### Task prompt
In the data below, find the line containing "ATOM 81 O O", then set down that line and every later line up to and including the line containing "ATOM 113 C CA", exactly.

(Beginning of Stored data)

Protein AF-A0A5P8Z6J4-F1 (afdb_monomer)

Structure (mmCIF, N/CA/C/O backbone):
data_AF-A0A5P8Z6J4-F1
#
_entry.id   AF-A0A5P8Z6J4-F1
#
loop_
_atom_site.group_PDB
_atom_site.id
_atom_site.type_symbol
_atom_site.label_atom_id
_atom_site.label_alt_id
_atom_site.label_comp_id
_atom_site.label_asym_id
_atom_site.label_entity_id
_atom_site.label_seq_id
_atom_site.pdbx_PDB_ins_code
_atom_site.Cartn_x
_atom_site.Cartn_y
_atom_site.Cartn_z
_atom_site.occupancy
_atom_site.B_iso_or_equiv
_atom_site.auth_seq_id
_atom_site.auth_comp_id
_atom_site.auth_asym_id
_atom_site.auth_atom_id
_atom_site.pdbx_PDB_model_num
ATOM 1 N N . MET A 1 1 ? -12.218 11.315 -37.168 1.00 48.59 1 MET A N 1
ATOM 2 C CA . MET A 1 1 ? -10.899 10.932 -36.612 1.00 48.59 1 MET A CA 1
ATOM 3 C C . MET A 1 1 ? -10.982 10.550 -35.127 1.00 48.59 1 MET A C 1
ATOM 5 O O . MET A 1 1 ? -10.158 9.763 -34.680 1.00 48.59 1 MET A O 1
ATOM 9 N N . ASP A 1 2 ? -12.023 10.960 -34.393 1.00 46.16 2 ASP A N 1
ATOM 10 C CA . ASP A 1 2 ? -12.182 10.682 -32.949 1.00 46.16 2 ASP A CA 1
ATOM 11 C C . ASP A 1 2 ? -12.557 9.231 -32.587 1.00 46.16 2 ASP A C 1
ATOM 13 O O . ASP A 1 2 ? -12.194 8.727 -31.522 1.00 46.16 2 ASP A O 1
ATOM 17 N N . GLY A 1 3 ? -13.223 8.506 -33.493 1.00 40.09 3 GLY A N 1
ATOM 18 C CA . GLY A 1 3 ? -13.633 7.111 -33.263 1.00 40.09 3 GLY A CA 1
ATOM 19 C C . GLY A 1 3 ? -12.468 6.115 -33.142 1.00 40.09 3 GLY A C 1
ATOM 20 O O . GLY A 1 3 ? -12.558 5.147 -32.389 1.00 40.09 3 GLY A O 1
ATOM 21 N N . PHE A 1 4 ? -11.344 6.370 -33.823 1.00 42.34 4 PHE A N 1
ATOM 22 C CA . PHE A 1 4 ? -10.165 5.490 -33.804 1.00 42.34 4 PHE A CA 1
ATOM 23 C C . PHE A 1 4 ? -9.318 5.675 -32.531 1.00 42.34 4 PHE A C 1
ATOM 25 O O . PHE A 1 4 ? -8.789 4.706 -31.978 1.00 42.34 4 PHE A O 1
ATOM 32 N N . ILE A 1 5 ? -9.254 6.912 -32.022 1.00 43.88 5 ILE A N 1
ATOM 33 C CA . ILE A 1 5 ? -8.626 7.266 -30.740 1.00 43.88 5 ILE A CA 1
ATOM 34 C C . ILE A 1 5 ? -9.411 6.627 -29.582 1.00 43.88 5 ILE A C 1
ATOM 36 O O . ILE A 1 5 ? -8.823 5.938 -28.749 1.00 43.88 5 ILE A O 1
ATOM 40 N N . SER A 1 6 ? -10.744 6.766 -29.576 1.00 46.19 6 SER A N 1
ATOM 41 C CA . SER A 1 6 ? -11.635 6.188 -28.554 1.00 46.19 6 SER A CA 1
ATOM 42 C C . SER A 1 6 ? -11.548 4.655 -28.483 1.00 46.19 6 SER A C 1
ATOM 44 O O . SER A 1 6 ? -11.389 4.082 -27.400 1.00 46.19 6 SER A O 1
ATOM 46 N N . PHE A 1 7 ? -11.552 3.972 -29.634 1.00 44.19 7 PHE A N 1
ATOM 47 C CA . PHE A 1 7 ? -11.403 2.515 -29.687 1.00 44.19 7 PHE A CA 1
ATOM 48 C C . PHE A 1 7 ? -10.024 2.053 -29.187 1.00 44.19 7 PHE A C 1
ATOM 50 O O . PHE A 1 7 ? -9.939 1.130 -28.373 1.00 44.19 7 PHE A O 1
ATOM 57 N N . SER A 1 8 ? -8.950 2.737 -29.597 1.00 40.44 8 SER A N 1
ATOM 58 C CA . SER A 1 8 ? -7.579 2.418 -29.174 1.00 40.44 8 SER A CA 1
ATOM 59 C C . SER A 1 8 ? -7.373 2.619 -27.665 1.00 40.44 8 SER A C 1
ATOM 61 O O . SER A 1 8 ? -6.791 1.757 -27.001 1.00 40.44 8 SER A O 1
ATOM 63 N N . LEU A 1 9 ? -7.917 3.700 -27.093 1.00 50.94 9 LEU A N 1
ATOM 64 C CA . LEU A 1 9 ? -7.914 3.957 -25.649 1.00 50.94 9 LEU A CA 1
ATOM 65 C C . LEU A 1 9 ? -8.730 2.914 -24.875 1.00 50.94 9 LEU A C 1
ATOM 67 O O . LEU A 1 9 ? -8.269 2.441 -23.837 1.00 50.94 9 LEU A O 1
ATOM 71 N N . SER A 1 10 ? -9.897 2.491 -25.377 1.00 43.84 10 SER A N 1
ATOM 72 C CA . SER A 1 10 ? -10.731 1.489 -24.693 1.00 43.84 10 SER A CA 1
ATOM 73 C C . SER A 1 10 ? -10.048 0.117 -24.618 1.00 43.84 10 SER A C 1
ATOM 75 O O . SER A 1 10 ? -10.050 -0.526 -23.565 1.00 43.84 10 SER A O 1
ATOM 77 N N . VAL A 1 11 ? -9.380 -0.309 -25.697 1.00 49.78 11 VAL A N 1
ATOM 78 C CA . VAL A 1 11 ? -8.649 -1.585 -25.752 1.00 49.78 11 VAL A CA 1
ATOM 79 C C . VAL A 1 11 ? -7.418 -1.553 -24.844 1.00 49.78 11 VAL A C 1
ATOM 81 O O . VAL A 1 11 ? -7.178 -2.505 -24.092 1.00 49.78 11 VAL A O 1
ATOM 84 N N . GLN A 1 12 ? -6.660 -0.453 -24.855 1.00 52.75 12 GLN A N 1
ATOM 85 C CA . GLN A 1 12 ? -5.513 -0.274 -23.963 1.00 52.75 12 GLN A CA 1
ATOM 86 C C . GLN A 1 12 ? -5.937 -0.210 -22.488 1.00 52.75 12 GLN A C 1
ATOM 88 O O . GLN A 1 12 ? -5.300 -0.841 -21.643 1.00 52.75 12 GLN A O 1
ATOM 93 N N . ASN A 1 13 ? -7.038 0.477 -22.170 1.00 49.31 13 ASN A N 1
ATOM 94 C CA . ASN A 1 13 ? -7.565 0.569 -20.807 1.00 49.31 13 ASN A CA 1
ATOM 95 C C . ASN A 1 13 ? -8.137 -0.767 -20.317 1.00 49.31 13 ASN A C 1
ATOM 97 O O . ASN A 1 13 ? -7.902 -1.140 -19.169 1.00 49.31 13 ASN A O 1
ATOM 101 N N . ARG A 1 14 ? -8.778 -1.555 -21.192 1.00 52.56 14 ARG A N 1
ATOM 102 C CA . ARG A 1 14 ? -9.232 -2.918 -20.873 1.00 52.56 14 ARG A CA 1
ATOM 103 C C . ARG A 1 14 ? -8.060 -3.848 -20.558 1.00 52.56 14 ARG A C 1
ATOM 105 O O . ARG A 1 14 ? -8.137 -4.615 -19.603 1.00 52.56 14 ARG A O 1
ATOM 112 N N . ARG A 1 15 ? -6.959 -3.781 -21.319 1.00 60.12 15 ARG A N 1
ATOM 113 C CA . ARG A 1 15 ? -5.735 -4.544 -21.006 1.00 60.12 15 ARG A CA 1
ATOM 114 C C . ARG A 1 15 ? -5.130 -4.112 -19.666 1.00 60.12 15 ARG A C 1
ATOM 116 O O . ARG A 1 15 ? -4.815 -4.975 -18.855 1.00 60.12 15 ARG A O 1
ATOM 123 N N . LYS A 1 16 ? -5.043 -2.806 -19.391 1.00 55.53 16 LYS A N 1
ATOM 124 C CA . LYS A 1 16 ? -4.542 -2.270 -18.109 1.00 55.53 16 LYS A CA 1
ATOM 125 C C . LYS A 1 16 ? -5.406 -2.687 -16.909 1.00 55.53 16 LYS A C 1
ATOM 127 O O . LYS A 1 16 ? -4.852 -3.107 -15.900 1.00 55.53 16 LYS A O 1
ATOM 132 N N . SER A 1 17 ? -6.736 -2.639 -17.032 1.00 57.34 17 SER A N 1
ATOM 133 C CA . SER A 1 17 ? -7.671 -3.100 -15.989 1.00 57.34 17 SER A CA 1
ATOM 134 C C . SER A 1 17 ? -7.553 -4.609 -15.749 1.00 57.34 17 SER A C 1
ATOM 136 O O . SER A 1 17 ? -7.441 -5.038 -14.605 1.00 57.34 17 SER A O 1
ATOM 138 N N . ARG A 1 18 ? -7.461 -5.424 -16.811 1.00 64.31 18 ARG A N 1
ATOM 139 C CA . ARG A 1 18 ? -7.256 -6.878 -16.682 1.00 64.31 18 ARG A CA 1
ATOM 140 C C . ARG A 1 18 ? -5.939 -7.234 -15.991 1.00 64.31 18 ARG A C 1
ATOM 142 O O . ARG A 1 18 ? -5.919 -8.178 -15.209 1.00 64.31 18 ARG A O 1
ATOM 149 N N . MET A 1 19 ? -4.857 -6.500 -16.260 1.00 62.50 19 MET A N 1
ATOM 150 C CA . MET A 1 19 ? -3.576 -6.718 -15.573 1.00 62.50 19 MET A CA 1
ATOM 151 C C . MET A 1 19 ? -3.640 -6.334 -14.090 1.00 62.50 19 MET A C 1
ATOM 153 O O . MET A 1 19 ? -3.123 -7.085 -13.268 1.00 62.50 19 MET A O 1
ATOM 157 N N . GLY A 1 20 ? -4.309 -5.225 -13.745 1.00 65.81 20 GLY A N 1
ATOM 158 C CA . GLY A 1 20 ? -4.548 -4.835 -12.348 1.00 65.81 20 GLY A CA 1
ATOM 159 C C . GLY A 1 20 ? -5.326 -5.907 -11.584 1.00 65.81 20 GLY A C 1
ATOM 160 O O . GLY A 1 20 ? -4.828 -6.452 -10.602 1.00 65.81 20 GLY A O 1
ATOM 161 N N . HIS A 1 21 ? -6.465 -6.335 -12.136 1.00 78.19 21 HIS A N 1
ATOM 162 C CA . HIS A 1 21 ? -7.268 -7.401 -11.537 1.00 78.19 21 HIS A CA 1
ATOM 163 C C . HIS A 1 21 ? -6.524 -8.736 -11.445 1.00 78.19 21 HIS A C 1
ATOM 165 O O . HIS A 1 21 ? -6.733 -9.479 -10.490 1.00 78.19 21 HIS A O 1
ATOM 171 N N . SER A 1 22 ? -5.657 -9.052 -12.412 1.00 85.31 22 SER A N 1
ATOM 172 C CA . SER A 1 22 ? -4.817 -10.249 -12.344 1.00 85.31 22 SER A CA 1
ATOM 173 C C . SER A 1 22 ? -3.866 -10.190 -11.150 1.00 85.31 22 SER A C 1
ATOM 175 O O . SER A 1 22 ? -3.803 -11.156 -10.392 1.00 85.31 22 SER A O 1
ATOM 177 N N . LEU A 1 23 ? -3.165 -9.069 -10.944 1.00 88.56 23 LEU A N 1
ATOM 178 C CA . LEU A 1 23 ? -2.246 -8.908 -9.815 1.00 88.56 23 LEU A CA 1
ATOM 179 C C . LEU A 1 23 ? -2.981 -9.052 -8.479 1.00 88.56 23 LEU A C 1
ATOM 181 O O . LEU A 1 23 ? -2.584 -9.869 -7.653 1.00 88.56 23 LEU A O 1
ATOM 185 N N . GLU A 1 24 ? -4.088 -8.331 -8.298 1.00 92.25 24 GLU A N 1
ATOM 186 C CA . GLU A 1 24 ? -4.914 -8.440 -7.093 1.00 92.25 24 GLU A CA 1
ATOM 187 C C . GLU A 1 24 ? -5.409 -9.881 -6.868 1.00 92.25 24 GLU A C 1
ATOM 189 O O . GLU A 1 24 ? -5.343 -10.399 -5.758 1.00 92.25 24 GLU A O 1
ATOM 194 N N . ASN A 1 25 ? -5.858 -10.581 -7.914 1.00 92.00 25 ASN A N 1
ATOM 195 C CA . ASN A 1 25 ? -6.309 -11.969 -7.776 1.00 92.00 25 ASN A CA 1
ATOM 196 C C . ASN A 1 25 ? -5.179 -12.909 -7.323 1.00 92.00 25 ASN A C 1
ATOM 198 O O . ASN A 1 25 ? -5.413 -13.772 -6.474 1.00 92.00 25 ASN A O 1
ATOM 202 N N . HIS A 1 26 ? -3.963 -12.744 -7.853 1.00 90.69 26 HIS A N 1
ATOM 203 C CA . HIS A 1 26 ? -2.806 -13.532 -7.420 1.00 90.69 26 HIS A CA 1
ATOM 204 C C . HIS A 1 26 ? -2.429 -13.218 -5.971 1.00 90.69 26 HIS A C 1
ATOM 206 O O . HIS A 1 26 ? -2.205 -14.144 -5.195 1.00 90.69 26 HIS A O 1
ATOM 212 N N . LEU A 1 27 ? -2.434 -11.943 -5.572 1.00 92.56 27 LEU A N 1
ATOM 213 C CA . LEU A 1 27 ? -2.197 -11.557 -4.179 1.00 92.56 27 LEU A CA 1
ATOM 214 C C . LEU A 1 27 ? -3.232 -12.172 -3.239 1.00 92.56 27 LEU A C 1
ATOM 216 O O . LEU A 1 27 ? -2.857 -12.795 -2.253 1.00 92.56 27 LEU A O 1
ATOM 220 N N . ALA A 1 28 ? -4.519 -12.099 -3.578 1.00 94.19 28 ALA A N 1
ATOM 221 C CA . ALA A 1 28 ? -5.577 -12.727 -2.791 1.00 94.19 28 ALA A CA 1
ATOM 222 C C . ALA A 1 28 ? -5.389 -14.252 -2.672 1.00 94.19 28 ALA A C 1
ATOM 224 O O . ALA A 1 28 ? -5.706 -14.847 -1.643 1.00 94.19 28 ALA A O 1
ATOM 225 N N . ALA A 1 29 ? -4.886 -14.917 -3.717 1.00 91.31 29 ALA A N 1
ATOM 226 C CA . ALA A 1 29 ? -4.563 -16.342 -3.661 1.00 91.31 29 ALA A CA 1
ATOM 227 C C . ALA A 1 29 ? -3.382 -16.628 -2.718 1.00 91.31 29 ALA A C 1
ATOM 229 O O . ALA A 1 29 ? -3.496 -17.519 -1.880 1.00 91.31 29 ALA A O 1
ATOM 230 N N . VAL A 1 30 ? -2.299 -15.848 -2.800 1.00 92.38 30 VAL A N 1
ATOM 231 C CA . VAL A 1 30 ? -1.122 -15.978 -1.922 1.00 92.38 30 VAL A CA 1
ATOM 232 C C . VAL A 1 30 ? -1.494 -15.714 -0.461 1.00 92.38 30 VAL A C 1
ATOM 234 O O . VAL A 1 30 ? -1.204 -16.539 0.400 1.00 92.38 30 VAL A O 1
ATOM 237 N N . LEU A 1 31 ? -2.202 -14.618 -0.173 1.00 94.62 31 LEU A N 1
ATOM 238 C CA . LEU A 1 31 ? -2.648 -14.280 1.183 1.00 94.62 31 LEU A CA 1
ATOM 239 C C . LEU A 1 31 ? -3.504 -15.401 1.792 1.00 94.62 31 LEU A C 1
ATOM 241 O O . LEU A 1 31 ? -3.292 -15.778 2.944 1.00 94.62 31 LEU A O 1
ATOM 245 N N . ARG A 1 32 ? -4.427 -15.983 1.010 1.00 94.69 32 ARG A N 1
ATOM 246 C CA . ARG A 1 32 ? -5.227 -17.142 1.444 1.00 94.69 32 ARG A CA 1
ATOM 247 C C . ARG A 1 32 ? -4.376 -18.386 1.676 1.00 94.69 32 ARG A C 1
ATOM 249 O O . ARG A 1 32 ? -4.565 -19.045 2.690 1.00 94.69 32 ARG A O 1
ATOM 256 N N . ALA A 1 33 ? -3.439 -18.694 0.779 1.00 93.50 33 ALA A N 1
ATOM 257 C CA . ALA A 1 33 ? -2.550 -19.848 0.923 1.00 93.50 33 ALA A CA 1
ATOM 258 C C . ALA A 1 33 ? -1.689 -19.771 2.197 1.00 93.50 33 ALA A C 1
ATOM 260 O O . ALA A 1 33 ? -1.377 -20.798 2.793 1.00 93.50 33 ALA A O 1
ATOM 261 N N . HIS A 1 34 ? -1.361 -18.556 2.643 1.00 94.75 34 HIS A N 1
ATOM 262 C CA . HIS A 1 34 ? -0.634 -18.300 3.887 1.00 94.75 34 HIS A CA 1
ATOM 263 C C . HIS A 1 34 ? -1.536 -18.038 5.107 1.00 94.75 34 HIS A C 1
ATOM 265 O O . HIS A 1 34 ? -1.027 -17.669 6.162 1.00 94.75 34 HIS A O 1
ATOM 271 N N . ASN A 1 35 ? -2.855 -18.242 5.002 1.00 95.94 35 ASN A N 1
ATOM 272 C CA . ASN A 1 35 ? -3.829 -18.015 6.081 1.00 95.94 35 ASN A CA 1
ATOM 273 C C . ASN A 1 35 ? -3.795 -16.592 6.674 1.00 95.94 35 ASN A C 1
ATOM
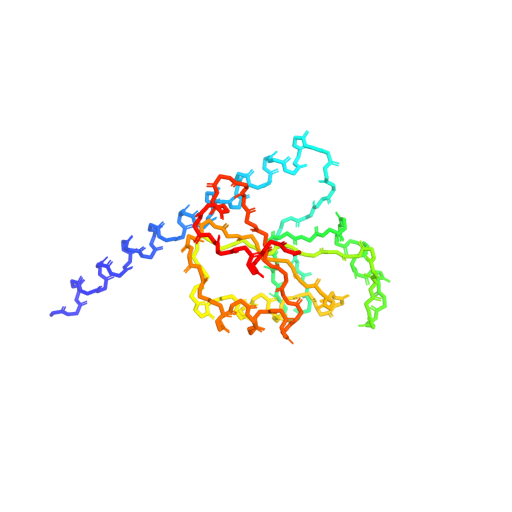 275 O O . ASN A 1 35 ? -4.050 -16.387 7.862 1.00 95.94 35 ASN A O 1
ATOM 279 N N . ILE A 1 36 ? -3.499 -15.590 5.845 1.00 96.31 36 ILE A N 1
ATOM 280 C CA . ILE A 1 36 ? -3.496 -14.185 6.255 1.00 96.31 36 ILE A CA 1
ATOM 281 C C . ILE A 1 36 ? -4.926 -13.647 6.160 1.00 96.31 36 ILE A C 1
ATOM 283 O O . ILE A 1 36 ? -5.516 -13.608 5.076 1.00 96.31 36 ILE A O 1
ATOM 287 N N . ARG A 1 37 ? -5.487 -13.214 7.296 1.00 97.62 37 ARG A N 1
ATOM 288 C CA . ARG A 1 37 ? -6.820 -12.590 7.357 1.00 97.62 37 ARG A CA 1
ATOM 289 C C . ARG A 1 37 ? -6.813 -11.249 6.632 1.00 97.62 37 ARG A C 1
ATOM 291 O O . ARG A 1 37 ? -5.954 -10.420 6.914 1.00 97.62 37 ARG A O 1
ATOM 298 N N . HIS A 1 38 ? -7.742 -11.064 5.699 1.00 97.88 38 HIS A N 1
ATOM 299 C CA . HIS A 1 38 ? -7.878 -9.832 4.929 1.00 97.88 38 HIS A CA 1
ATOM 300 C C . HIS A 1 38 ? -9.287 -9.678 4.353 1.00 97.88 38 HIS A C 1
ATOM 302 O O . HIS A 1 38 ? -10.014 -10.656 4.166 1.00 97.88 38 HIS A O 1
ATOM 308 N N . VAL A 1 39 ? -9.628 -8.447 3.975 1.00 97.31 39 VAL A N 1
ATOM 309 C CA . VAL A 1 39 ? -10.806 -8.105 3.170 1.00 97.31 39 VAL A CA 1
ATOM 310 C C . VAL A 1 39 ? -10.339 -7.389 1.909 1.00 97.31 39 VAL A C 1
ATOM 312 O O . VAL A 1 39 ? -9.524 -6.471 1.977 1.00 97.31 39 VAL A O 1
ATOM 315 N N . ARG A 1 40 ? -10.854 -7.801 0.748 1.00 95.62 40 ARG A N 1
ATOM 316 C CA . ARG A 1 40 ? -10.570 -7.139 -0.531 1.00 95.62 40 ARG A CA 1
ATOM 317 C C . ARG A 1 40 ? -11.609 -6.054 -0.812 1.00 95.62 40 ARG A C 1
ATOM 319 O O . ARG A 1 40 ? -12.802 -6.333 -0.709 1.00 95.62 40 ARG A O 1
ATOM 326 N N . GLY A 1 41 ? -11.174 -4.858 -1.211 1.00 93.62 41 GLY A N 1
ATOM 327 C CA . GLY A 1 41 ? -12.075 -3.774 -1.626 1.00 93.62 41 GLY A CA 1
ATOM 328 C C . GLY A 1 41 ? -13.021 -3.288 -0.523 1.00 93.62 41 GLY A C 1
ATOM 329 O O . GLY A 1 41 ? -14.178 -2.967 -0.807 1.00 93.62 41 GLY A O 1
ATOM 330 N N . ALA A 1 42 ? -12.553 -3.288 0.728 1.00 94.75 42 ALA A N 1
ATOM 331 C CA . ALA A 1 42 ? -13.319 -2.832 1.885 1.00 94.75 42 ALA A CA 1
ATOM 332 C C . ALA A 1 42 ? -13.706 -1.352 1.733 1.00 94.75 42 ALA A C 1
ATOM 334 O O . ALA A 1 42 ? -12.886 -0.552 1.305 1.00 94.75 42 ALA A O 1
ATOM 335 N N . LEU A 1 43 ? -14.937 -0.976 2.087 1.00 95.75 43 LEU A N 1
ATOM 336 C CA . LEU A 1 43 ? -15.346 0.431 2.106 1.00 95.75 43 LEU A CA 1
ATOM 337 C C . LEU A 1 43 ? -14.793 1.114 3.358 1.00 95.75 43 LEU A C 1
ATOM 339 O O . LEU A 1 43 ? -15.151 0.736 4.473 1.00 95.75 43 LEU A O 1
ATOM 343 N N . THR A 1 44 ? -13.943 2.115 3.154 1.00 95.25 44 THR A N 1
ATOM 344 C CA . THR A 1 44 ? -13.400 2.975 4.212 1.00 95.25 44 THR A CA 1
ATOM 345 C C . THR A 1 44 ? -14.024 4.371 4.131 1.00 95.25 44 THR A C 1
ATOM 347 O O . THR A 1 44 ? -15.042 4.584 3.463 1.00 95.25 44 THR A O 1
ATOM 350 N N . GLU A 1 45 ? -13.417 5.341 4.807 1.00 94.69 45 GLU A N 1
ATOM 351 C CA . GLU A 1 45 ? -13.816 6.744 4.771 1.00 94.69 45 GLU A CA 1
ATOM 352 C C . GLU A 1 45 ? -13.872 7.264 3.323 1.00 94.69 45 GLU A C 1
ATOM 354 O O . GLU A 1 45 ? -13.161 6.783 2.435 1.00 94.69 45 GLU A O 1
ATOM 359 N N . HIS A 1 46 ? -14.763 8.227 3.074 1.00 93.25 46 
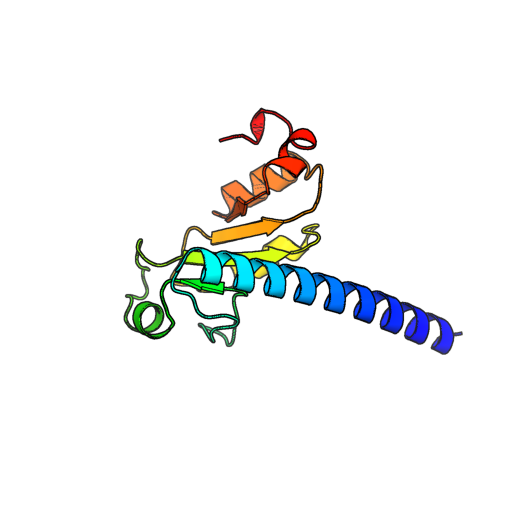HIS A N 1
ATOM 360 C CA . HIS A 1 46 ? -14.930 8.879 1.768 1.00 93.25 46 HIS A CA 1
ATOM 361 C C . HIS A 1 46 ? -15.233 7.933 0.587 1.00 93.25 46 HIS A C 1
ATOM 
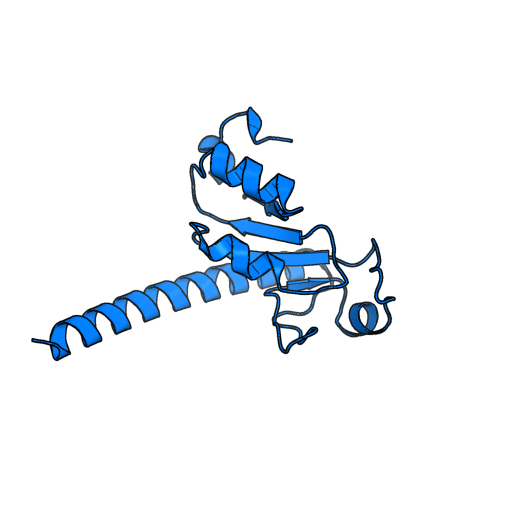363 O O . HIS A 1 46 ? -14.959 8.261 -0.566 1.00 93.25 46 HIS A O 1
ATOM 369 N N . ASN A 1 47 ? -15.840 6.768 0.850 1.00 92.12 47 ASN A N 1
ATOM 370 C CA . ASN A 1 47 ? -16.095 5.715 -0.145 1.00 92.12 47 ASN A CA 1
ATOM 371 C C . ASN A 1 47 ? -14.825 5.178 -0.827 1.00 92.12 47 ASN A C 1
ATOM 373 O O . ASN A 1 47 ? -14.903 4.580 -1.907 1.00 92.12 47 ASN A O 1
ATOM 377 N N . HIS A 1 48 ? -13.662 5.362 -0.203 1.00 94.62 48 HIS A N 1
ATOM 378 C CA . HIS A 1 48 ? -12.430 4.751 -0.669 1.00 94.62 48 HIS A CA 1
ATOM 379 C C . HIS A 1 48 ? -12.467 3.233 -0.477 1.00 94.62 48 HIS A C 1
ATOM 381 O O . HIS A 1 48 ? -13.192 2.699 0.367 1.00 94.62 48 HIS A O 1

(End of Stored data)

### Task result
ATOM 81 O O . VAL A 1 11 ? -7.178 -2.505 -24.092 1.00 49.78 11 VAL A O 1
ATOM 84 N N . GLN A 1 12 ? -6.660 -0.453 -24.855 1.00 52.75 12 GLN A N 1
ATOM 85 C CA . GLN A 1 12 ? -5.513 -0.274 -23.963 1.00 52.75 12 GLN A CA 1
ATOM 86 C C . GLN A 1 12 ? -5.937 -0.210 -22.488 1.00 52.75 12 GLN A C 1
ATOM 88 O O . GLN A 1 12 ? -5.300 -0.841 -21.643 1.00 52.75 12 GLN A O 1
ATOM 93 N N . ASN A 1 13 ? -7.038 0.477 -22.170 1.00 49.31 13 ASN A N 1
ATOM 94 C CA . ASN A 1 13 ? -7.565 0.569 -20.807 1.00 49.31 13 ASN A CA 1
ATOM 95 C C . ASN A 1 13 ? -8.137 -0.767 -20.317 1.00 49.31 13 ASN A C 1
ATOM 97 O O . ASN A 1 13 ? -7.902 -1.140 -19.169 1.00 49.31 13 ASN A O 1
ATOM 101 N N . ARG A 1 14 ? -8.778 -1.555 -21.192 1.00 52.56 14 ARG A N 1
ATOM 102 C CA . ARG A 1 14 ? -9.232 -2.918 -20.873 1.00 52.56 14 ARG A CA 1
ATOM 103 C C . ARG A 1 14 ? -8.060 -3.848 -20.558 1.00 52.56 14 ARG A C 1
ATOM 105 O O . ARG A 1 14 ? -8.137 -4.615 -19.603 1.00 52.56 14 ARG A O 1
ATOM 112 N N . ARG A 1 15 ? -6.959 -3.781 -21.319 1.00 60.12 15 ARG A N 1
ATOM 113 C CA . ARG A 1 15 ? -5.735 -4.544 -21.006 1.00 60.12 15 ARG A CA 1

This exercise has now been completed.